# What you should do
Taking the listing below, restate word for word each line from the line with "ATOM 34 C C" to the line with "ATOM 38 C CA", ends included, and stop there.

# Exercise inputs

· · · · ·

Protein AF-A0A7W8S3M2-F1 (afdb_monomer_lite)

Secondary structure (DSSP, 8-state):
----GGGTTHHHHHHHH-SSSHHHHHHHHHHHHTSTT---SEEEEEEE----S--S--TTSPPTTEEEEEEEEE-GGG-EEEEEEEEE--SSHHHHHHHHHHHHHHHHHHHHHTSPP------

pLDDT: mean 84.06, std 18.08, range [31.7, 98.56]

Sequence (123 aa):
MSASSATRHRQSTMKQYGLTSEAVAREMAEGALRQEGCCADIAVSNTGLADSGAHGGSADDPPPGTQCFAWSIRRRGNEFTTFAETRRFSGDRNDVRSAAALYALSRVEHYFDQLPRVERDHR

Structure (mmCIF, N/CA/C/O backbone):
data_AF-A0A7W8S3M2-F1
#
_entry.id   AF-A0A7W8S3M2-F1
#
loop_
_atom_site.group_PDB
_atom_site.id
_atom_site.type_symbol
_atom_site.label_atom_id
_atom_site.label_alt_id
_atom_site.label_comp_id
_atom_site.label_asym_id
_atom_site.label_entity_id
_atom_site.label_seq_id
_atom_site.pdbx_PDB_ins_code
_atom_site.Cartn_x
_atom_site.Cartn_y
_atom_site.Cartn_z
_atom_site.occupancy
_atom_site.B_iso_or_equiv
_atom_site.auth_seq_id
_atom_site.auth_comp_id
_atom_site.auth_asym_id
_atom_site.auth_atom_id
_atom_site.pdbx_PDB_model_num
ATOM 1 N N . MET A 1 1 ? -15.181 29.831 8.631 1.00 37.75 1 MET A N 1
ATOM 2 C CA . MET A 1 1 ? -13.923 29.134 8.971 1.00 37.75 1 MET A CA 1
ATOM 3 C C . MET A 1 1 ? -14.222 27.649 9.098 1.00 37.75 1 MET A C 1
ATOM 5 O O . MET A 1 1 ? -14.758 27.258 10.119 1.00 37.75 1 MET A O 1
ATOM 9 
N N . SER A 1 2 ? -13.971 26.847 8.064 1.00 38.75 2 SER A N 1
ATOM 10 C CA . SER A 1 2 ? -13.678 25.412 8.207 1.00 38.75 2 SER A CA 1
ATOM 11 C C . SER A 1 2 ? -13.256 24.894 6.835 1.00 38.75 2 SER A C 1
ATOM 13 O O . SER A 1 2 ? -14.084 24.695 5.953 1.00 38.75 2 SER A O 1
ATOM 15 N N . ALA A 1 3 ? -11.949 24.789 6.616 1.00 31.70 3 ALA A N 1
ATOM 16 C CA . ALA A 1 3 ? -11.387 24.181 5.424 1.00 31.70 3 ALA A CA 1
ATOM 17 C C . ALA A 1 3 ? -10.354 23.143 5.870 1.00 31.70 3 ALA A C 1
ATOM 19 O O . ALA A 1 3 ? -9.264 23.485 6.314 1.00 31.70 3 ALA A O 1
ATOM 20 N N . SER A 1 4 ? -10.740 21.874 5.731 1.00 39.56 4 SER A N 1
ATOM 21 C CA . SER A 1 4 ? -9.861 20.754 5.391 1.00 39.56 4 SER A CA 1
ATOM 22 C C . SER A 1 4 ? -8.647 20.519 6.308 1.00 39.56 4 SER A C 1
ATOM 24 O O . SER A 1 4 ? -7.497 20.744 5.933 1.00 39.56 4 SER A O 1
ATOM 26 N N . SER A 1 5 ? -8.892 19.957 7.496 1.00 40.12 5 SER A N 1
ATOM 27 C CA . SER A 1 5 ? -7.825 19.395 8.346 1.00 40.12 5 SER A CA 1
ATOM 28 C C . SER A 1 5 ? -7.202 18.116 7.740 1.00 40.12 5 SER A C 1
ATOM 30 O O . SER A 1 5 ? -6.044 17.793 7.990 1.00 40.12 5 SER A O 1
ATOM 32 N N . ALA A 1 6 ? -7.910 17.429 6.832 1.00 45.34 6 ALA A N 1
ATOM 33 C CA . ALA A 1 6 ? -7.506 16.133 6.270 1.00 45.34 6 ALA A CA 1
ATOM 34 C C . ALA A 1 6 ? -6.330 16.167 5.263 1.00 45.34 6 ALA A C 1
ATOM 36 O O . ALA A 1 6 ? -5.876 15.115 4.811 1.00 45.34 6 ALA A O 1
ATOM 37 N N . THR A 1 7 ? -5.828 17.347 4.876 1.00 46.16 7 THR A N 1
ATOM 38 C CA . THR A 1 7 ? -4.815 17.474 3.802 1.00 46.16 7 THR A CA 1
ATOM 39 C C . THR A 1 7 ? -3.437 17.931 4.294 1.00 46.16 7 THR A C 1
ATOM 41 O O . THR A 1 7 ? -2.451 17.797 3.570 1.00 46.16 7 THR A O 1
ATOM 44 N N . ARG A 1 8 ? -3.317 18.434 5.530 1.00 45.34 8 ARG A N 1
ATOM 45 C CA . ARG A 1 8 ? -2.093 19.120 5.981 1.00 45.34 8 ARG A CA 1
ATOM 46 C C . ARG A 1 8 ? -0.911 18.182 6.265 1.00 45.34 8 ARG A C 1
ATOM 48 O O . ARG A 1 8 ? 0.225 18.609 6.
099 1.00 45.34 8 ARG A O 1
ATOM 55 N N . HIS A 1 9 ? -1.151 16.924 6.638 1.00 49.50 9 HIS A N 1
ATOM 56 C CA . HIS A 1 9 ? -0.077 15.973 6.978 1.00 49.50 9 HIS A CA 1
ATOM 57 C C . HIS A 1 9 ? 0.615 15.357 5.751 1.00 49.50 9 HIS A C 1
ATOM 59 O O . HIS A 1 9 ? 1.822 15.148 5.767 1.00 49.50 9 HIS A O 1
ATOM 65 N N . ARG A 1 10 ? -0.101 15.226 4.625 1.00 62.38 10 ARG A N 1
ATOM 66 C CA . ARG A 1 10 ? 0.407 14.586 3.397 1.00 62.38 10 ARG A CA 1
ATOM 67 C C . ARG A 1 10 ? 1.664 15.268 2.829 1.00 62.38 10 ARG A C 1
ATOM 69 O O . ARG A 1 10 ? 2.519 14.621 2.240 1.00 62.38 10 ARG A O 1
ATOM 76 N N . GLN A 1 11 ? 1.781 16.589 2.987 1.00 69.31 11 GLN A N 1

· · · · ·

# Reply
ATOM 34 C C . ALA A 1 6 ? -6.330 16.167 5.263 1.00 45.34 6 ALA A C 1
ATOM 36 O O . ALA A 1 6 ? -5.876 15.115 4.811 1.00 45.34 6 ALA A O 1
ATOM 37 N N . THR A 1 7 ? -5.828 17.347 4.876 1.00 46.16 7 THR A N 1
ATOM 38 C CA . THR A 1 7 ? -4.815 17.474 3.802 1.00 46.16 7 THR A CA 1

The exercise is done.